I’ve attached this cu file for convenience. I’m using CUDA Toolkit ver 4.0.17, Win 7 64, Quadro 5000 and GeForce GTX 480 (tried on both).
Here is the command line of nvcc:
echo "C:\Program Files\NVIDIA GPU Computing Toolkit\CUDA\v4.0\\bin\nvcc.exe" -gencode=arch=compute_10,code=\"sm_10,compute_10\" -gencode=arch=compute_20,code=\"sm_20,compute_20\" --machine 64 -ccbin "c:\Program Files (x86)\Microsoft Visual Studio 9.0\VC\bin" -Xcompiler "/EHsc /W3 /nologo /Od /Zi /MDd " -I"C:\Program Files\NVIDIA GPU Computing Toolkit\CUDA\v4.0\\include" -maxrregcount=0 --compile -o "x64\Debug/TestClasses.vcproj.obj" TestClasses.vcproj
"C:\Program Files\NVIDIA GPU Computing Toolkit\CUDA\v4.0\\bin\nvcc.exe" -gencode=arch=compute_10,code=\"sm_10,compute_10\" -gencode=arch=compute_20,code=\"sm_20,compute_20\" --machine 64 -ccbin "c:\Program Files (x86)\Microsoft Visual Studio 9.0\VC\bin" -Xcompiler "/EHsc /W3 /nologo /Od /Zi /MDd " -I"C:\Program Files\NVIDIA GPU Computing Toolkit\CUDA\v4.0\\include" -maxrregcount=0 --compile -o "x64\Debug/TestClasses.vcproj.obj" "c:\Users\sirotenko\Documents\Visual Studio 2008\Projects\TestClasses\TestClasses\TestClasses.vcproj"
It’s almost default.
After all cuts this code have no sense, it’s just keep giving the error.

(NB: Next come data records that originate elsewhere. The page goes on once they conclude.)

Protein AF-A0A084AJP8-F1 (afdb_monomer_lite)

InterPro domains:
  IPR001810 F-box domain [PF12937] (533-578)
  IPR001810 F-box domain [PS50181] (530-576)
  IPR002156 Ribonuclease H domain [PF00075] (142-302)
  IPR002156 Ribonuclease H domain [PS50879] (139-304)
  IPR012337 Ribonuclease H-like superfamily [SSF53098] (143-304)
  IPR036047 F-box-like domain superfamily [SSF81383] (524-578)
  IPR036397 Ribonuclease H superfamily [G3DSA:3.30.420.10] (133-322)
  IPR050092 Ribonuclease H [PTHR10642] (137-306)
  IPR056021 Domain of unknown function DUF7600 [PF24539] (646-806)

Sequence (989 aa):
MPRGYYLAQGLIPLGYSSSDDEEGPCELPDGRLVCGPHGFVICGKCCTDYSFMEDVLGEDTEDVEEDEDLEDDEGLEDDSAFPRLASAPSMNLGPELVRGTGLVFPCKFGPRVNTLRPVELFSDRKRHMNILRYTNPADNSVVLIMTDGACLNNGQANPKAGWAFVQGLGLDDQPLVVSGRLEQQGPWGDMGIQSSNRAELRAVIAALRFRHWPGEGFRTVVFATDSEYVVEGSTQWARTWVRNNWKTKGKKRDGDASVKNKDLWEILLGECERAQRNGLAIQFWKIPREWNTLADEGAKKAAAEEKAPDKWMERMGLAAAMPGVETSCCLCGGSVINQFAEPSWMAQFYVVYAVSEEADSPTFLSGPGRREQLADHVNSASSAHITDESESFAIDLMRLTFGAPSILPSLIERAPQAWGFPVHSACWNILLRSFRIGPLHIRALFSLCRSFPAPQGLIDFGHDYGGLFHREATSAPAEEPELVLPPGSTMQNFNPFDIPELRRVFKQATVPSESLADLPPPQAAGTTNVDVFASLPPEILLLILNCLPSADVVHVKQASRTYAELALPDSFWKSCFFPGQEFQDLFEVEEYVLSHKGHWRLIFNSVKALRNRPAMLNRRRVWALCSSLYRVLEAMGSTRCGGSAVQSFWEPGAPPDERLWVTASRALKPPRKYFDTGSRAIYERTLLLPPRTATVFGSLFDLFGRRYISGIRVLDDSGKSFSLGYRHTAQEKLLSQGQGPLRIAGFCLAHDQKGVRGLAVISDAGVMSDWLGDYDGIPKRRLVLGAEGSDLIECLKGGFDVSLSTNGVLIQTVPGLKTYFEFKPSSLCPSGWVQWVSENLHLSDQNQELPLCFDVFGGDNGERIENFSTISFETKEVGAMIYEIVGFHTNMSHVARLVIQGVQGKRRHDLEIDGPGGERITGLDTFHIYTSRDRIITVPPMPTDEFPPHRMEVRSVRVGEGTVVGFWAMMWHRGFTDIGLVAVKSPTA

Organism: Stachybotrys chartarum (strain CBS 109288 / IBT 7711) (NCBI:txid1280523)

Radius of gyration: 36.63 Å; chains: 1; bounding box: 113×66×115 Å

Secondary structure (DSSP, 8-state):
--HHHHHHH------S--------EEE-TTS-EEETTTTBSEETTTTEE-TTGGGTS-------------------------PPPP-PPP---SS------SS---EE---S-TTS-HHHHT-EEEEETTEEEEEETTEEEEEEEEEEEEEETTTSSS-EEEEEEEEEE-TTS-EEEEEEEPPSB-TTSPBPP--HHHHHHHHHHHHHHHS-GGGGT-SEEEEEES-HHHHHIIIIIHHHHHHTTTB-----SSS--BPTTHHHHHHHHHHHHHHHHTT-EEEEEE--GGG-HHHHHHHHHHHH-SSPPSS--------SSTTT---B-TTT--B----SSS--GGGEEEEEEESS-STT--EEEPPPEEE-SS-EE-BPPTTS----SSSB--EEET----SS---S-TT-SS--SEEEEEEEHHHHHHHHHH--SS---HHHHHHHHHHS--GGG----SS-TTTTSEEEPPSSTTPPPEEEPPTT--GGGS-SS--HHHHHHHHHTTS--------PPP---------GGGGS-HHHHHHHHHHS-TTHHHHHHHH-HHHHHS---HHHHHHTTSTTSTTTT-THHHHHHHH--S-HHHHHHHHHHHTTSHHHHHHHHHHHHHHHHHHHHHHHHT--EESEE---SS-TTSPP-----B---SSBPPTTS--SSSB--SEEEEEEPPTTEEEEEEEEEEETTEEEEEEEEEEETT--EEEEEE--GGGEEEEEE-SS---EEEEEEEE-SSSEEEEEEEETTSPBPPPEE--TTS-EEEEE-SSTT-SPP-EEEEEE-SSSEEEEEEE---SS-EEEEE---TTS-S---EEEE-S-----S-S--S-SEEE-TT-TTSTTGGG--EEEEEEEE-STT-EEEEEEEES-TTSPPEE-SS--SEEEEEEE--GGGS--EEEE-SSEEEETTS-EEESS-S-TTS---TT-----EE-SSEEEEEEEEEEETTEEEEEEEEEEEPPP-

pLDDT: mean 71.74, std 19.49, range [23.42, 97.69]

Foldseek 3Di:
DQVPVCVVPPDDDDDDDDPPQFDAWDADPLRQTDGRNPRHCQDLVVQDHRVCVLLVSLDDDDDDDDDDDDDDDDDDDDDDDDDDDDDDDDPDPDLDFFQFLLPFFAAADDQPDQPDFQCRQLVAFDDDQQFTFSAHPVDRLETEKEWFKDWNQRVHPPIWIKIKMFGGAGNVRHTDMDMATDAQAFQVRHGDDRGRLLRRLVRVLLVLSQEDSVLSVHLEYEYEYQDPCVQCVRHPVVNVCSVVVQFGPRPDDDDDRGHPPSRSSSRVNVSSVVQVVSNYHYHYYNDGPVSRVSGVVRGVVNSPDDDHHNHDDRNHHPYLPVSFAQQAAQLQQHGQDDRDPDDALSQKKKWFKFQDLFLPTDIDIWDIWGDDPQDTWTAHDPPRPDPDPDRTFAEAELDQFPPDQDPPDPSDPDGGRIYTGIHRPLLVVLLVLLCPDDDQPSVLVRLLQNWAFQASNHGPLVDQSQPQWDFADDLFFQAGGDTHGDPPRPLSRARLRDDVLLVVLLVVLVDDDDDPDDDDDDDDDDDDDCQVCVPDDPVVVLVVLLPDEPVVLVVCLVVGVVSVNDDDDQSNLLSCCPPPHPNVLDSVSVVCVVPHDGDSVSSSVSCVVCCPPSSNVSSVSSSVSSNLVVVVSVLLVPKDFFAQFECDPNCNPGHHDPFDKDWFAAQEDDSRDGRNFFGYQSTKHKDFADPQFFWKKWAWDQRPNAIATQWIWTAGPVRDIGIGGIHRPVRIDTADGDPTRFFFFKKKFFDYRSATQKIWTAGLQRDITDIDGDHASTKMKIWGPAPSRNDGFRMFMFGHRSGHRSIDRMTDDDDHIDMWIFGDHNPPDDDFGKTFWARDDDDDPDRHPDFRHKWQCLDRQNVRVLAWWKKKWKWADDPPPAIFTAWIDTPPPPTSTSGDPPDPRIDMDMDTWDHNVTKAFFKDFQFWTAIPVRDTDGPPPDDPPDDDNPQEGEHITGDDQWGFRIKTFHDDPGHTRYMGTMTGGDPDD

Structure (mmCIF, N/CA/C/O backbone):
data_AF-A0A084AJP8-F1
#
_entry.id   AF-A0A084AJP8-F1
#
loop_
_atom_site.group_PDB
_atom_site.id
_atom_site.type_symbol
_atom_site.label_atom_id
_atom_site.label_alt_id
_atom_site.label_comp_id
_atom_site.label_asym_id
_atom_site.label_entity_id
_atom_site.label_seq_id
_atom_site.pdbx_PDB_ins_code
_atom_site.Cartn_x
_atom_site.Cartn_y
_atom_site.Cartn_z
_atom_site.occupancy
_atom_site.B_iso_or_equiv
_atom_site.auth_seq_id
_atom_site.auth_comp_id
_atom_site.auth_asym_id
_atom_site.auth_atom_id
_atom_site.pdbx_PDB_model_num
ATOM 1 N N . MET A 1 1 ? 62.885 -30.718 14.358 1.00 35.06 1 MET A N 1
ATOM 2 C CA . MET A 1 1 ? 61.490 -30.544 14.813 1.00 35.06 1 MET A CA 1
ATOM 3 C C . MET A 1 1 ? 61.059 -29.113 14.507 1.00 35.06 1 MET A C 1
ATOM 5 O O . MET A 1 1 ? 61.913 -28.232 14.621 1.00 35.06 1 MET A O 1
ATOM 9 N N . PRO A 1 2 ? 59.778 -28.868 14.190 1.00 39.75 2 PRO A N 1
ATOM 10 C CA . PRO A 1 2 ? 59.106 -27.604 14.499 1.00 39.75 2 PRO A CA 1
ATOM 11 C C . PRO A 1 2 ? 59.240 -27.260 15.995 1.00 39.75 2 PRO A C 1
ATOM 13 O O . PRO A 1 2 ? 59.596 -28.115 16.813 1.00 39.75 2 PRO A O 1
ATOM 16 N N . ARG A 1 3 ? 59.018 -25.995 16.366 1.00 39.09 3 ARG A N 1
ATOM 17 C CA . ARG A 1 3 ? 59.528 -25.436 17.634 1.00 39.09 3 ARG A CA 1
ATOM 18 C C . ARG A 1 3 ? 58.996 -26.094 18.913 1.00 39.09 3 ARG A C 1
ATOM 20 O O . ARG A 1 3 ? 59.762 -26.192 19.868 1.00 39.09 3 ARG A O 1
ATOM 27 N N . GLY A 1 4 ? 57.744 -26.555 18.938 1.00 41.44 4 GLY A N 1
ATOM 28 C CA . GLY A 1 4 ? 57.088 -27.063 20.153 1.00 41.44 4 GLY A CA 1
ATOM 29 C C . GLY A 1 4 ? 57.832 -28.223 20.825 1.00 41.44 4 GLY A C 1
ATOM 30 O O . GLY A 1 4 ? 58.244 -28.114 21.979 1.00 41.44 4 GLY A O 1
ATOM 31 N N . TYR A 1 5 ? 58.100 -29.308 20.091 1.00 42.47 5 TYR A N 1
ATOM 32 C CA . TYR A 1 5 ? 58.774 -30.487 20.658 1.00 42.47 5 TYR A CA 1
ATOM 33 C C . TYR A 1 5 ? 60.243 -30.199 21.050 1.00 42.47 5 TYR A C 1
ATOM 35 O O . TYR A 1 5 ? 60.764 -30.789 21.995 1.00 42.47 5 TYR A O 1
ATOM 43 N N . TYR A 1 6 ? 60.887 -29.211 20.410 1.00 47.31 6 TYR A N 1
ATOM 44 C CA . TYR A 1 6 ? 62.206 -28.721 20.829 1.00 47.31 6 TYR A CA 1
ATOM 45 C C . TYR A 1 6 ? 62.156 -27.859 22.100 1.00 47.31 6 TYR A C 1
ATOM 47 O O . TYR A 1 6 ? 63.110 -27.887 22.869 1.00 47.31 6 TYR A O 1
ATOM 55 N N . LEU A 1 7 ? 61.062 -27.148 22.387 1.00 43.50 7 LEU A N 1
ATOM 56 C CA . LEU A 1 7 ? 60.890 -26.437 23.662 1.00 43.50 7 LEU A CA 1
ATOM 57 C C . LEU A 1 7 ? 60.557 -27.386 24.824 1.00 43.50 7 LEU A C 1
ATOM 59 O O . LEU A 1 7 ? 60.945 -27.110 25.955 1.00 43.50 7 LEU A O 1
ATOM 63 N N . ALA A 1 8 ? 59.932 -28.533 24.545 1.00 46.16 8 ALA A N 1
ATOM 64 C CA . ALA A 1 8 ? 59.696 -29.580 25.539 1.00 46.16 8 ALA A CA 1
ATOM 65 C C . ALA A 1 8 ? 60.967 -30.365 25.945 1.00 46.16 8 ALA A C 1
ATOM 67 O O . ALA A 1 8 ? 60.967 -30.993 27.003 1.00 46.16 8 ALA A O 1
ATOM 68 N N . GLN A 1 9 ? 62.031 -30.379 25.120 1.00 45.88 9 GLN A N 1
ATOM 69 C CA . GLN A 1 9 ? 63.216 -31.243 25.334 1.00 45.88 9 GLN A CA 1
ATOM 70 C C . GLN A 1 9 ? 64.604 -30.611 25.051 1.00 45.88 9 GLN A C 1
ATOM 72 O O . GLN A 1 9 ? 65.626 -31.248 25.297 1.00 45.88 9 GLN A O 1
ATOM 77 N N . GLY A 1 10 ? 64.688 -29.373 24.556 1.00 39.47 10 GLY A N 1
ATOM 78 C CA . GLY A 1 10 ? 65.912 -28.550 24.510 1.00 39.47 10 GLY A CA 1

What I’ve found about this code:
-
Almost every change in kernel leads to no error. But I don’t see the explanation of this.
-
If I change internal variables from double to float - no error.
-
If I change nww variable from vector of pointers to linear array - no error.
-
If I compile it with GPU debug information - no error.
kernel.cu (1.87 KB)